Ok so I went to the store with my hubby and daughter and my hubby needed me to run out to the car to grab some extra cash to pay for our stuff so as im walking out the enterance of the store this guy says Is she yours? (Refering to my daughter) And I said yes! He said oh wow you're a mommy you look really young like 15 and I laughed a little and said yes alot of people tell me that so he asked how old I really was and I said 20 and then he's like oh yeah I just turned 23 and id like to have 3 kids and I was like well they are a blessing from god And then I made it to my car. Well I get the $ out of the car and he comes up from behind me and says oh 1 more thing are you single? and I said no Im married my husbands in the store and he said oh ok im sorry. So I quickly made my way back into the store to give the extra cash to my husband and then told him what happend. I was smiling and actually made me feel really good afterwards Its kindof hard to explain but I felt confident/pretty afterwards and it sure did show because I told my hubby about it with a big smile on my face and He got really jealous he said you should have just ignored the guy act like he wasnt there I said hunny I cant be rude like that. So he was a little upset about it but cooled off once we got home. But to this moment I still have a smile on my face and feel pretty confident right now Which is something IVE NEVER HAD!!


----------



## MissMissy (Mar 3, 2007)

dont worry i get hit on all the time and when i tel my man. he get mad asks why i am smiling about it. Cant explain it to him. when i tr i just digg deeper lol. Dont feel bad your not the only one.. Lets me know i still got it lol


----------



## empericalbeauty (Mar 3, 2007)

Lol..oh god, men are funny little creatures. I have a story similar to yours.
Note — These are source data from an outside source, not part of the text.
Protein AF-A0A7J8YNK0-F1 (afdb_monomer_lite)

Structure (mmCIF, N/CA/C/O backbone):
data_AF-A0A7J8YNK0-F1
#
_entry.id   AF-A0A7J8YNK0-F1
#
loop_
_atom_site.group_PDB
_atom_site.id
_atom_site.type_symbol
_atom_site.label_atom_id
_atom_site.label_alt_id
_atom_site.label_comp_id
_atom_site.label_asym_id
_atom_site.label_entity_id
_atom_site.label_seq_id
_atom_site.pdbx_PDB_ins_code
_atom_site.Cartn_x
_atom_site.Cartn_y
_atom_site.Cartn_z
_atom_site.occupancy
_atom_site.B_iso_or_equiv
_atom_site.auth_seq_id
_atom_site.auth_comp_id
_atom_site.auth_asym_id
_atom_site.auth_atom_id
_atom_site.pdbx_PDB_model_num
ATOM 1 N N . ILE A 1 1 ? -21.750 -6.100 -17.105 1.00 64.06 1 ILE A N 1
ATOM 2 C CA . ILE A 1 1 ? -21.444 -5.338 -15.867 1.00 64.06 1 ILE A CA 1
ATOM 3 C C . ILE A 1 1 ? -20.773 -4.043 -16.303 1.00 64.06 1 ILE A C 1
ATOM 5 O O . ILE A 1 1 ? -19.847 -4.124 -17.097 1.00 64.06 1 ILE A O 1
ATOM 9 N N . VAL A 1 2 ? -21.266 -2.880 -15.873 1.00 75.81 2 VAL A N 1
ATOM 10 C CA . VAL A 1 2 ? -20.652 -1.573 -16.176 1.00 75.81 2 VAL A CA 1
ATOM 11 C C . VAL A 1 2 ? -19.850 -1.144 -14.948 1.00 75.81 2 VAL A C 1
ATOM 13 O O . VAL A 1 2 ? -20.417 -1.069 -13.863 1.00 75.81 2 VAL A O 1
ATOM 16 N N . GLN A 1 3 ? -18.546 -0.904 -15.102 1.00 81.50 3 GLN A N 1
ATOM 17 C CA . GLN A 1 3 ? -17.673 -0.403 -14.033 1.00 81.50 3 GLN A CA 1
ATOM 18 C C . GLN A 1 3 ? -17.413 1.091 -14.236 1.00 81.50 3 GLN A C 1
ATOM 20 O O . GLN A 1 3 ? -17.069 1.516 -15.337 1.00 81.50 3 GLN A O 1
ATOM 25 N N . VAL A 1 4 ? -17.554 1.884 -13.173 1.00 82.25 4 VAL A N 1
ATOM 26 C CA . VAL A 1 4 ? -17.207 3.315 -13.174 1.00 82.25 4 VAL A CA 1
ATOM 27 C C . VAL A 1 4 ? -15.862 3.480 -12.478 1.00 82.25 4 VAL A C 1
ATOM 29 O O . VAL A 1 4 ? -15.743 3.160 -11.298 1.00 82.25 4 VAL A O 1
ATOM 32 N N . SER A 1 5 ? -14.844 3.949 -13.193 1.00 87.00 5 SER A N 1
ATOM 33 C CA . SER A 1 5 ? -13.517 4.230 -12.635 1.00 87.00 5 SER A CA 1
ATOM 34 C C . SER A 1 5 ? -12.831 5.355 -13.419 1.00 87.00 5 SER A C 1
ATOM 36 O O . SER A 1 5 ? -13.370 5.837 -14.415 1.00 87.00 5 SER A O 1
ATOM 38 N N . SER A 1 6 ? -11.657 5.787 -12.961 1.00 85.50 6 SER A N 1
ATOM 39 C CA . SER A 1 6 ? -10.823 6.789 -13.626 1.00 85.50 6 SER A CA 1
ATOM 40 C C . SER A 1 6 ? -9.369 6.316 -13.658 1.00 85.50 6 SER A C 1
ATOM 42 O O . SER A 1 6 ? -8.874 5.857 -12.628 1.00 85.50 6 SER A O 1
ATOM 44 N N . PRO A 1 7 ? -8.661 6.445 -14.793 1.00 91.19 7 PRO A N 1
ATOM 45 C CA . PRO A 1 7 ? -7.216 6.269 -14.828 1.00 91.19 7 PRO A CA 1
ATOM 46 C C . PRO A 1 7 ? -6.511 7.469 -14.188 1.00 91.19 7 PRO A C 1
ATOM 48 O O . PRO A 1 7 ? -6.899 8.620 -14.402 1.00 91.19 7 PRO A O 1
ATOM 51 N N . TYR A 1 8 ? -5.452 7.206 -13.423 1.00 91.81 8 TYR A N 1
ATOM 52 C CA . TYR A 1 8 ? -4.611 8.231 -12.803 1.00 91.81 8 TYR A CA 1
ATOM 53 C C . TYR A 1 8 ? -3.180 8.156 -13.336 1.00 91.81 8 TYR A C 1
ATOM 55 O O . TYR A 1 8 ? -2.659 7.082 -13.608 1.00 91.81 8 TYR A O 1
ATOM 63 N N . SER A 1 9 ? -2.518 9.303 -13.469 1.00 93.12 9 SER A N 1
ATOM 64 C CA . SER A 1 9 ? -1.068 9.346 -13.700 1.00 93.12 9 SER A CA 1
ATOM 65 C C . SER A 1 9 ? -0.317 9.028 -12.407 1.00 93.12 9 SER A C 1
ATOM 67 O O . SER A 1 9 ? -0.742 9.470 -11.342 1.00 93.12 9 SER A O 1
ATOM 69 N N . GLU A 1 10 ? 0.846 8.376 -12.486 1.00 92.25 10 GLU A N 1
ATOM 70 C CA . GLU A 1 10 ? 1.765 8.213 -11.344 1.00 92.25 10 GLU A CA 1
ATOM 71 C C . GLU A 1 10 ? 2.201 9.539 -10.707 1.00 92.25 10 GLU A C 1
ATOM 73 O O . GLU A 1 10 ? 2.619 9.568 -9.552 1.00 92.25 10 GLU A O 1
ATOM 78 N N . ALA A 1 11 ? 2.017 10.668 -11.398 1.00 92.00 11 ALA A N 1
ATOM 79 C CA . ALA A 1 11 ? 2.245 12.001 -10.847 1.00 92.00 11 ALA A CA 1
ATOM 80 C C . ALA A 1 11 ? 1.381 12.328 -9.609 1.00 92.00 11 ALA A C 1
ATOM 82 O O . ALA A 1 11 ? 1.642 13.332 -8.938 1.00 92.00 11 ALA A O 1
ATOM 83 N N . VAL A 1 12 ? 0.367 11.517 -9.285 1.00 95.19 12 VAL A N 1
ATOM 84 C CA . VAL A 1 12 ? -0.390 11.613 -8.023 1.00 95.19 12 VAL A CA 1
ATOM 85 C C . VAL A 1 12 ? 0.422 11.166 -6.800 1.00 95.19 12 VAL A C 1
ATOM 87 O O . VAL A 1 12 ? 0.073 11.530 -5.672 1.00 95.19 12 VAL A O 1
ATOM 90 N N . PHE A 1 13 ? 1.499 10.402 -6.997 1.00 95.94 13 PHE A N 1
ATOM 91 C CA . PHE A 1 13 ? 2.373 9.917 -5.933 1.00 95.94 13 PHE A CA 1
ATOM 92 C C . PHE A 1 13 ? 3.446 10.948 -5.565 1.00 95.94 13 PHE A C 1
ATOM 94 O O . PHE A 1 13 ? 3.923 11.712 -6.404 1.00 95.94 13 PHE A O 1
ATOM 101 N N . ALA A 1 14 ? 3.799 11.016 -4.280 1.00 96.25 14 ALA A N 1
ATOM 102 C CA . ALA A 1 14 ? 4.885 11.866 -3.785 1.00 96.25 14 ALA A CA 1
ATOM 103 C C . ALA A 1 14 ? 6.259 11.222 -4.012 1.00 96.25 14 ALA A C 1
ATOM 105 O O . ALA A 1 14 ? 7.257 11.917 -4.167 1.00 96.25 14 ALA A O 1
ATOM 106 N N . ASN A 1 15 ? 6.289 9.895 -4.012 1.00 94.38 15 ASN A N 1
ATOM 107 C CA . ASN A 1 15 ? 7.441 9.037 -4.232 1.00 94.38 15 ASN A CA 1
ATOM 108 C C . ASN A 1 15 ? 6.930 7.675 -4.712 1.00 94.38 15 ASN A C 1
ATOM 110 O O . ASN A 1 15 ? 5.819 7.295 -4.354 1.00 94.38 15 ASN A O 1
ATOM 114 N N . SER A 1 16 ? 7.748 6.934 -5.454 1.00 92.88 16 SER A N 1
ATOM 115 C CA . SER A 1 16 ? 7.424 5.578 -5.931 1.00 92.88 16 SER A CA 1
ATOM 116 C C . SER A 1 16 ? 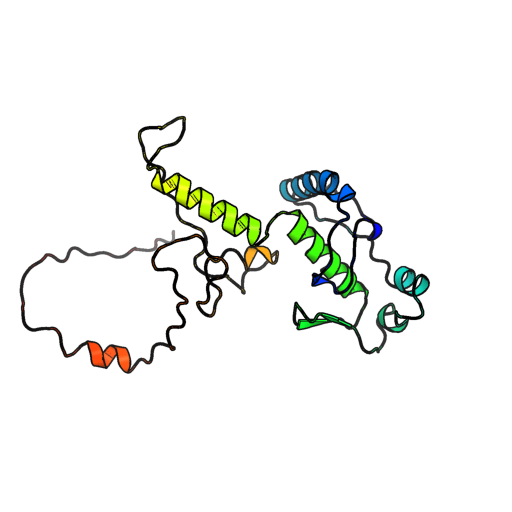8.560 4.567 -5.727 1.00 92.88 16 SER A C 1
ATOM 118 O O . SER A 1 16 ? 8.358 3.379 -5.950 1.00 92.88 16 SER A O 1
ATOM 120 N N . TYR A 1 17 ? 9.729 5.011 -5.244 1.00 92.88 17 TYR A N 1
ATOM 121 C CA . TYR A 1 17 ? 10.898 4.164 -5.003 1.00 92.88 17 TYR A CA 1
ATOM 122 C C . TYR A 1 17 ? 11.362 4.204 -3.527 1.00 92.88 17 TYR A C 1
ATOM 124 O O . TYR A 1 17 ? 11.459 5.298 -2.958 1.00 92.88 17 TYR A O 1
ATOM 132 N N . PRO A 1 18 ? 11.669 3.044 -2.904 1.00 95.19 18 PRO A N 1
ATOM 133 C CA . PRO A 1 18 ? 11.268 1.706 -3.359 1.00 95.19 18 PRO A CA 1
ATOM 134 C C . PRO A 1 18 ? 9.726 1.558 -3.330 1.00 95.19 18 PRO A C 1
ATOM 136 O O . PRO A 1 18 ? 9.066 2.347 -2.641 1.00 95.19 18 PRO A O 1
ATOM 139 N N . PRO A 1 19 ? 9.125 0.575 -4.031 1.00 95.94 19 PRO A N 1
ATOM 140 C CA . PRO A 1 19 ? 7.664 0.449 -4.151 1.00 95.94 19 PRO A CA 1
ATOM 141 C C . PRO A 1 19 ? 6.908 0.508 -2.812 1.00 95.94 19 PRO A C 1
ATOM 143 O O . PRO A 1 19 ? 5.939 1.259 -2.640 1.00 95.94 19 PRO A O 1
ATOM 146 N N . SER A 1 20 ? 7.412 -0.163 -1.773 1.00 94.75 20 SER A N 1
ATOM 147 C CA . SER A 1 20 ? 6.799 -0.159 -0.436 1.00 94.75 20 SER A CA 1
ATOM 148 C C . SER A 1 20 ? 6.819 1.196 0.288 1.00 94.75 20 SER A C 1
ATOM 150 O O . SER A 1 20 ? 6.137 1.372 1.312 1.00 94.75 20 SER A O 1
ATOM 152 N N . ALA A 1 21 ? 7.562 2.181 -0.219 1.00 94.75 21 ALA A N 1
ATOM 153 C CA . ALA A 1 21 ? 7.605 3.541 0.302 1.00 94.75 21 ALA A CA 1
ATOM 154 C C . ALA A 1 21 ? 6.531 4.449 -0.314 1.00 94.75 21 ALA A C 1
ATOM 156 O O . ALA A 1 21 ? 6.188 5.449 0.316 1.00 94.75 21 ALA A O 1
ATOM 157 N N . CYS A 1 22 ? 5.951 4.087 -1.461 1.00 95.12 22 CYS A N 1
ATOM 158 C CA . CYS A 1 22 ? 5.038 4.938 -2.224 1.00 95.12 22 CYS A CA 1
ATOM 159 C C . CYS A 1 22 ? 3.840 5.462 -1.409 1.00 95.12 22 CYS A C 1
ATOM 161 O O . CYS A 1 22 ? 3.201 4.709 -0.666 1.00 95.12 22 CYS A O 1
ATOM 163 N N . ILE A 1 23 ? 3.550 6.760 -1.525 1.00 94.19 23 ILE A N 1
ATOM 164 C CA . ILE A 1 23 ? 2.367 7.428 -0.961 1.00 94.19 23 ILE A CA 1
ATOM 165 C C . ILE A 1 23 ? 1.800 8.435 -1.961 1.00 94.19 23 ILE A C 1
ATOM 167 O O . ILE A 1 23 ? 2.528 9.004 -2.770 1.00 94.19 23 ILE A O 1
ATOM 171 N N . PHE A 1 24 ? 0.505 8.733 -1.856 1.00 94.81 24 PHE A N 1
ATOM 172 C CA . PHE A 1 24 ? -0.069 9.892 -2.542 1.00 94.81 24 PHE A CA 1
ATOM 173 C C . PHE A 1 24 ? 0.526 11.203 -2.018 1.00 94.81 24 PHE A C 1
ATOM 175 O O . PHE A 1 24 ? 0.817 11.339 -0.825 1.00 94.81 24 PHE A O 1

My man and I went grocery shopping and I walked to the sushi section. There was an attractive man there so since i have never had the store brand sushi, i asked for his opinion. We then got into an interesting convo about him not being from cincinnati. Next thing I know, my guy is by our side and he is just going along with the convo. I am like ..COOL. You know, he isnt the jealous type because he juest went along with the convo. Well later that night, He casually goes "Wow..so that guy at the store..'oh i am not from cincinnati'..what a stupid shmuck"...Am like..dude..what the **** and we both burst out laughing because it was so weird and unexpected. But honestly, I loved the little jealousy he had because it showed me that he cared (in a twisted way of course) about me and doesnt want to loose me to some "shmuck"


----------



## AngelaGM (Mar 3, 2007)

Damn I hardly ever get hit on.. LOL..


----------



## daer0n (Mar 3, 2007)

LOL

well i was just about to say here, are you married? you have kids? lol

you DO look really young  /emoticons/[email protected] 2x" width="20" height="20" />

and i think you are really pretty too  /emoticons/[email protected] 2x" width="20" height="20" />


----------



## Saje (Mar 3, 2007)

Ahh... guys... you gotta love em sometimes.


----------



## Aprill (Mar 3, 2007)

You know, every since my husband bought me this mini-van, men dont hit on me. I guess he knew what a man repellant vehicle would be, lol


----------



## Shanelle (Mar 3, 2007)

LOL.


----------



## gwen-stefani (Mar 3, 2007)

LMAO


----------



## rakshana (Mar 3, 2007)

ur really hot gurl! really hot, Mashallah(God protect u)

how old is ur daughter?


----------



## Savvy_lover (Mar 3, 2007)

I was 16 and my fds mom thot i was 23....................:10:


----------



## gwen-stefani (Mar 3, 2007)

Awww thanks alot rakshana You're very sweet and Mashallah back to you too! My daughter will be 3 years old this may 3rd.


----------



## WhitneyF (Mar 3, 2007)

Aww, good for you!


----------



## natalierb (Mar 5, 2007)

Lol, I like it when my boyfriend gets jealous too (I'm so bad). It flatters me. Now if it goes too far, that's another story.


----------



## xEdenx (Apr 9, 2007)

lol this thread makes me laugh and btw i definitly thought you were my age (16)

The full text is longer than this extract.